▸ Record extracts:
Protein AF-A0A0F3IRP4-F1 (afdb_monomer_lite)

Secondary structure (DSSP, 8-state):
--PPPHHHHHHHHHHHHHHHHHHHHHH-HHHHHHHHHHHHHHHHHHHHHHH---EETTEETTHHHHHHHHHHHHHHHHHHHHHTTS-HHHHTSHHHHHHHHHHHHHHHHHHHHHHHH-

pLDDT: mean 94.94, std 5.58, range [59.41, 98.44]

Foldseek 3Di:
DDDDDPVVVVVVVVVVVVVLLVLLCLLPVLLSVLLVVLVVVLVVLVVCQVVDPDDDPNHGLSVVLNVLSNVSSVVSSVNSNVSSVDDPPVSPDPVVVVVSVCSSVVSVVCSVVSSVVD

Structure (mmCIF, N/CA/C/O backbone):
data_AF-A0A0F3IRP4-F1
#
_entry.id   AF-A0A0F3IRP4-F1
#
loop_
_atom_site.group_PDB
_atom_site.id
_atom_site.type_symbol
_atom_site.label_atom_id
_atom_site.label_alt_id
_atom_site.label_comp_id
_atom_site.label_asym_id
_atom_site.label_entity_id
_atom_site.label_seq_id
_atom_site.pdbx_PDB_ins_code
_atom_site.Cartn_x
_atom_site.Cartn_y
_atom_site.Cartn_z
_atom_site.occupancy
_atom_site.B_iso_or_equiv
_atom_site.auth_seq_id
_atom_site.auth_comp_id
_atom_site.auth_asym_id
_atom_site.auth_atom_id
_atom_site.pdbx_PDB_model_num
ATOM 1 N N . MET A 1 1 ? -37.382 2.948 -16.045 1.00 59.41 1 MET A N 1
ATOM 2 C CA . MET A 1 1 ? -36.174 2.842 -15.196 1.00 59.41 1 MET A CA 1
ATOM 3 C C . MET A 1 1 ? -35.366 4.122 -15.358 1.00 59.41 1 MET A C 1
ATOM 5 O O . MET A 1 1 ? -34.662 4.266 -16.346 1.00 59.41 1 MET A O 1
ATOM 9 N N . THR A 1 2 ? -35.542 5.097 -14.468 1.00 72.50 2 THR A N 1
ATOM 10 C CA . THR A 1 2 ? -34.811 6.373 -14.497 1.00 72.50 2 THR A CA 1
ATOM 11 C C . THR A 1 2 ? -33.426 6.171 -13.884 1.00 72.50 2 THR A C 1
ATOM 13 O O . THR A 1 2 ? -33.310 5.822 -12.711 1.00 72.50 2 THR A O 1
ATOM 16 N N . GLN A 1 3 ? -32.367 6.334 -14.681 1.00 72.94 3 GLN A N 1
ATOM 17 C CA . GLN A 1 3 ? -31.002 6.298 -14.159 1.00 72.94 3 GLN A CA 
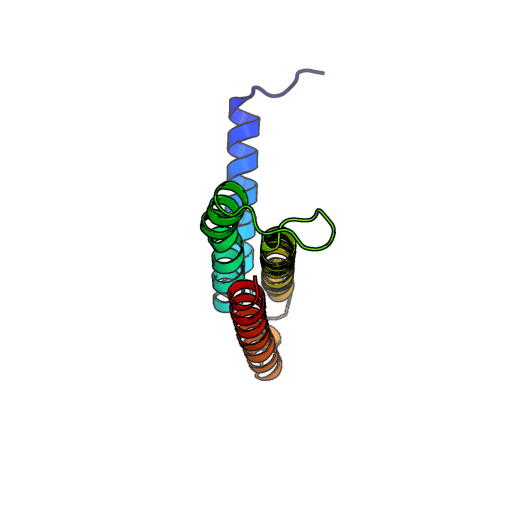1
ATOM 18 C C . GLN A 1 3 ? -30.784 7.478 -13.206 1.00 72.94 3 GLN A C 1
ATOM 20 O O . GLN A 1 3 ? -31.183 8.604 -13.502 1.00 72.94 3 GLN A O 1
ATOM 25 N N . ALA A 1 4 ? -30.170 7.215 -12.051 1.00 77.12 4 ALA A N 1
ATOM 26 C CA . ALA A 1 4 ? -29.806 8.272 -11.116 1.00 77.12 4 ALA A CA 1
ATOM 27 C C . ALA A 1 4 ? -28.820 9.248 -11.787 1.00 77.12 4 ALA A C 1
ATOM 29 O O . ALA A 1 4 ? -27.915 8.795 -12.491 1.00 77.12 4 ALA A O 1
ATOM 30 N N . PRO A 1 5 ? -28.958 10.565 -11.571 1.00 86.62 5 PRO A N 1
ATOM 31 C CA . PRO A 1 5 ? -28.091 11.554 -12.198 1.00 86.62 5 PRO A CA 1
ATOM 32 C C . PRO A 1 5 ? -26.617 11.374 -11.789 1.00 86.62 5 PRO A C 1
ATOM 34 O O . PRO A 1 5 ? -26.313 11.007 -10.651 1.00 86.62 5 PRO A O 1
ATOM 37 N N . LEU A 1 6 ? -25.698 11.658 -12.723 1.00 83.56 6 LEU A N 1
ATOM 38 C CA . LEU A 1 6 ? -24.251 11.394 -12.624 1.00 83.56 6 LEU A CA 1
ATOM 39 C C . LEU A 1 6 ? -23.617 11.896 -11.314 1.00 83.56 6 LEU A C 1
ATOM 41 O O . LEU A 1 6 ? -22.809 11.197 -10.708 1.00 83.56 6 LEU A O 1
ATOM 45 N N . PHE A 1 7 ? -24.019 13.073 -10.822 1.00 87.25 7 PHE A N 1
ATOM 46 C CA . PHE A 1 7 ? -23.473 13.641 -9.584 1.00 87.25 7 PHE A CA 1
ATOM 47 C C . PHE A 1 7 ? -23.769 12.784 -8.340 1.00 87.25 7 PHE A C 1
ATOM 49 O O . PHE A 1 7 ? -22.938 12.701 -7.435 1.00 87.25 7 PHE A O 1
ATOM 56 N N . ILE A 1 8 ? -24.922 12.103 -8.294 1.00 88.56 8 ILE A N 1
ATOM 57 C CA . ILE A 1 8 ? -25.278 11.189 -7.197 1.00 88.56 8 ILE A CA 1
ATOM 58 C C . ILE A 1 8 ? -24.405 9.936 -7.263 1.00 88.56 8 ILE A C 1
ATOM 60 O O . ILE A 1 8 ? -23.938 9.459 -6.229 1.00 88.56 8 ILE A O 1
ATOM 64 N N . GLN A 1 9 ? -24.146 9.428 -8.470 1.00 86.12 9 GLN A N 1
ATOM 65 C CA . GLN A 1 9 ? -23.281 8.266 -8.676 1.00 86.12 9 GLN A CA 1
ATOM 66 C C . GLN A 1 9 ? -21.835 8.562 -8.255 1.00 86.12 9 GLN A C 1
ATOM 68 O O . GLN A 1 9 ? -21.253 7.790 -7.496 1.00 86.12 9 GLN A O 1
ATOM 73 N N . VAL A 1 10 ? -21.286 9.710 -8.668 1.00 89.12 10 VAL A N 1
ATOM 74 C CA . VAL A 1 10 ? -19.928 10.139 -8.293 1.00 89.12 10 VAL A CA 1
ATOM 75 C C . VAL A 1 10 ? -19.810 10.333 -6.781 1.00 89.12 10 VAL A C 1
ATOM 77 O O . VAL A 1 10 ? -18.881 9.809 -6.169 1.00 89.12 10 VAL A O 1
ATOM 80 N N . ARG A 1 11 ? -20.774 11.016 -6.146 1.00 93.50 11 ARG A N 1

▸ Assigned task: Could the entries above be printed again exactly, apart from the pictures?

▸ Output of the task:
Protein AF-A0A0F3IRP4-F1 (afdb_monomer_lite)

Secondary structure (DSSP, 8-state):
--PPPHHHHHHHHHHHHHHHHHHHHHH-HHHHHHHHHHHHHHHHHHHHHHH---EETTEETTHHHHHHHHHHHHHHHHHHHHHTTS-HHHHTSHHHHHHHHHHHHHHHHHHHHHHHH-

pLDDT: mean 94.94, std 5.58, range [59.41, 98.44]

Foldseek 3Di:
DDDDDPVVVVVVVVVVVVVLLVLLCLLPVLLSVLLVVLVVVLVVLVVCQVVDPDDDPNHGLSVVLNVLSNVSSVVSSVNSNVSSVDDPPVSPDPVVVVVSVCSSVVSVVCSVVSSVVD

Structure (mmCIF, N/CA/C/O backbone):
data_AF-A0A0F3IRP4-F1
#
_entry.id   AF-A0A0F3IRP4-F1
#
loop_
_atom_site.group_PDB
_atom_site.id
_atom_site.type_symbol
_atom_site.label_atom_id
_atom_site.label_alt_id
_atom_site.label_comp_id
_atom_site.label_asym_id
_atom_site.label_entity_id
_atom_site.label_seq_id
_atom_site.pdbx_PDB_ins_code
_atom_site.Cartn_x
_atom_site.Cartn_y
_atom_site.Cartn_z
_atom_site.occupancy
_atom_site.B_iso_or_equiv
_atom_site.auth_seq_id
_atom_site.auth_comp_id
_atom_site.auth_asym_id
_atom_site.auth_atom_id
_atom_site.pdbx_PDB_model_num
ATOM 1 N N . MET A 1 1 ? -37.382 2.948 -16.045 1.00 59.41 1 MET A N 1
ATOM 2 C CA . MET A 1 1 ? -36.174 2.842 -15.196 1.00 59.41 1 MET A CA 1
ATOM 3 C C . MET A 1 1 ? -35.366 4.122 -15.358 1.00 59.41 1 MET A C 1
ATOM 5 O O . MET A 1 1 ? -34.662 4.266 -16.346 1.00 59.41 1 MET A O 1
ATOM 9 N N . THR A 1 2 ? -35.542 5.097 -14.468 1.00 72.50 2 THR A N 1
ATOM 10 C CA . THR A 1 2 ? -34.811 6.373 -14.497 1.00 72.50 2 THR A CA 1
ATOM 11 C C . THR A 1 2 ? -33.426 6.171 -13.884 1.00 72.50 2 THR A C 1
ATOM 13 O O . THR A 1 2 ? -33.310 5.822 -12.711 1.00 72.50 2 THR A O 1
ATOM 16 N N . GLN A 1 3 ? -32.367 6.334 -14.681 1.00 72.94 3 GLN A N 1
ATOM 17 C CA . GLN A 1 3 ? -31.002 6.298 -14.159 1.00 72.94 3 GLN A CA 
1
ATOM 18 C C . GLN A 1 3 ? -30.784 7.478 -13.206 1.00 72.94 3 GLN A C 1
ATOM 20 O O . GLN A 1 3 ? -31.183 8.604 -13.502 1.00 72.94 3 GLN A O 1
ATOM 25 N N . ALA A 1 4 ? -30.170 7.215 -12.051 1.00 77.12 4 ALA A N 1
ATOM 26 C CA . ALA A 1 4 ? -29.806 8.272 -11.116 1.00 77.12 4 ALA A CA 1
ATOM 27 C C . ALA A 1 4 ? -28.820 9.248 -11.787 1.00 77.12 4 ALA A C 1
ATOM 29 O O . ALA A 1 4 ? -27.915 8.795 -12.491 1.00 77.12 4 ALA A O 1
ATOM 30 N N . PRO A 1 5 ? -28.958 10.565 -11.571 1.00 86.62 5 PRO A N 1
ATOM 31 C CA . PRO A 1 5 ? -28.091 11.554 -12.198 1.00 86.62 5 PRO A CA 1
ATOM 32 C C . PRO A 1 5 ? -26.617 11.374 -11.789 1.00 86.62 5 PRO A C 1
ATOM 34 O O . PRO A 1 5 ? -26.313 11.007 -10.651 1.00 86.62 5 PRO A O 1
ATOM 37 N N . LEU A 1 6 ? -25.698 11.658 -12.723 1.00 83.56 6 LEU A N 1
ATOM 38 C CA . LEU A 1 6 ? -24.251 11.394 -12.624 1.00 83.56 6 LEU A CA 1
ATOM 39 C C . LEU A 1 6 ? -23.617 11.896 -11.314 1.00 83.56 6 LEU A C 1
ATOM 41 O O . LEU A 1 6 ? -22.809 11.197 -10.708 1.00 83.56 6 LEU A O 1
ATOM 45 N N . PHE A 1 7 ? -24.019 13.073 -10.822 1.00 87.25 7 PHE A N 1
ATOM 46 C CA . PHE A 1 7 ? -23.473 13.641 -9.584 1.00 87.25 7 PHE A CA 1
ATOM 47 C C . PHE A 1 7 ? -23.769 12.784 -8.340 1.00 87.25 7 PHE A C 1
ATOM 49 O O . PHE A 1 7 ? -22.938 12.701 -7.435 1.00 87.25 7 PHE A O 1
ATOM 56 N N . ILE A 1 8 ? -24.922 12.103 -8.294 1.00 88.56 8 ILE A N 1
ATOM 57 C CA . ILE A 1 8 ? -25.278 11.189 -7.197 1.00 88.56 8 ILE A CA 1
ATOM 58 C C . ILE A 1 8 ? -24.405 9.936 -7.263 1.00 88.56 8 ILE A C 1
ATOM 60 O O . ILE A 1 8 ? -23.938 9.459 -6.229 1.00 88.56 8 ILE A O 1
ATOM 64 N N . GLN A 1 9 ? -24.146 9.428 -8.470 1.00 86.12 9 GLN A N 1
ATOM 65 C CA . GLN A 1 9 ? -23.281 8.266 -8.676 1.00 86.12 9 GLN A CA 1
ATOM 66 C C . GLN A 1 9 ? -21.835 8.562 -8.255 1.00 86.12 9 GLN A C 1
ATOM 68 O O . GLN A 1 9 ? -21.253 7.790 -7.496 1.00 86.12 9 GLN A O 1
ATOM 73 N N . VAL A 1 10 ? -21.286 9.710 -8.668 1.00 89.12 10 VAL A N 1
ATOM 74 C CA . VAL A 1 10 ? -19.928 10.139 -8.293 1.00 89.12 10 VAL A CA 1
ATOM 75 C C . VAL A 1 10 ? -19.810 10.333 -6.781 1.00 89.12 10 VAL A C 1
ATOM 77 O O . VAL A 1 10 ? -18.881 9.809 -6.169 1.00 89.12 10 VAL A O 1
ATOM 80 N N . ARG A 1 11 ? -20.774 11.016 -6.146 1.00 93.50 11 ARG A N 1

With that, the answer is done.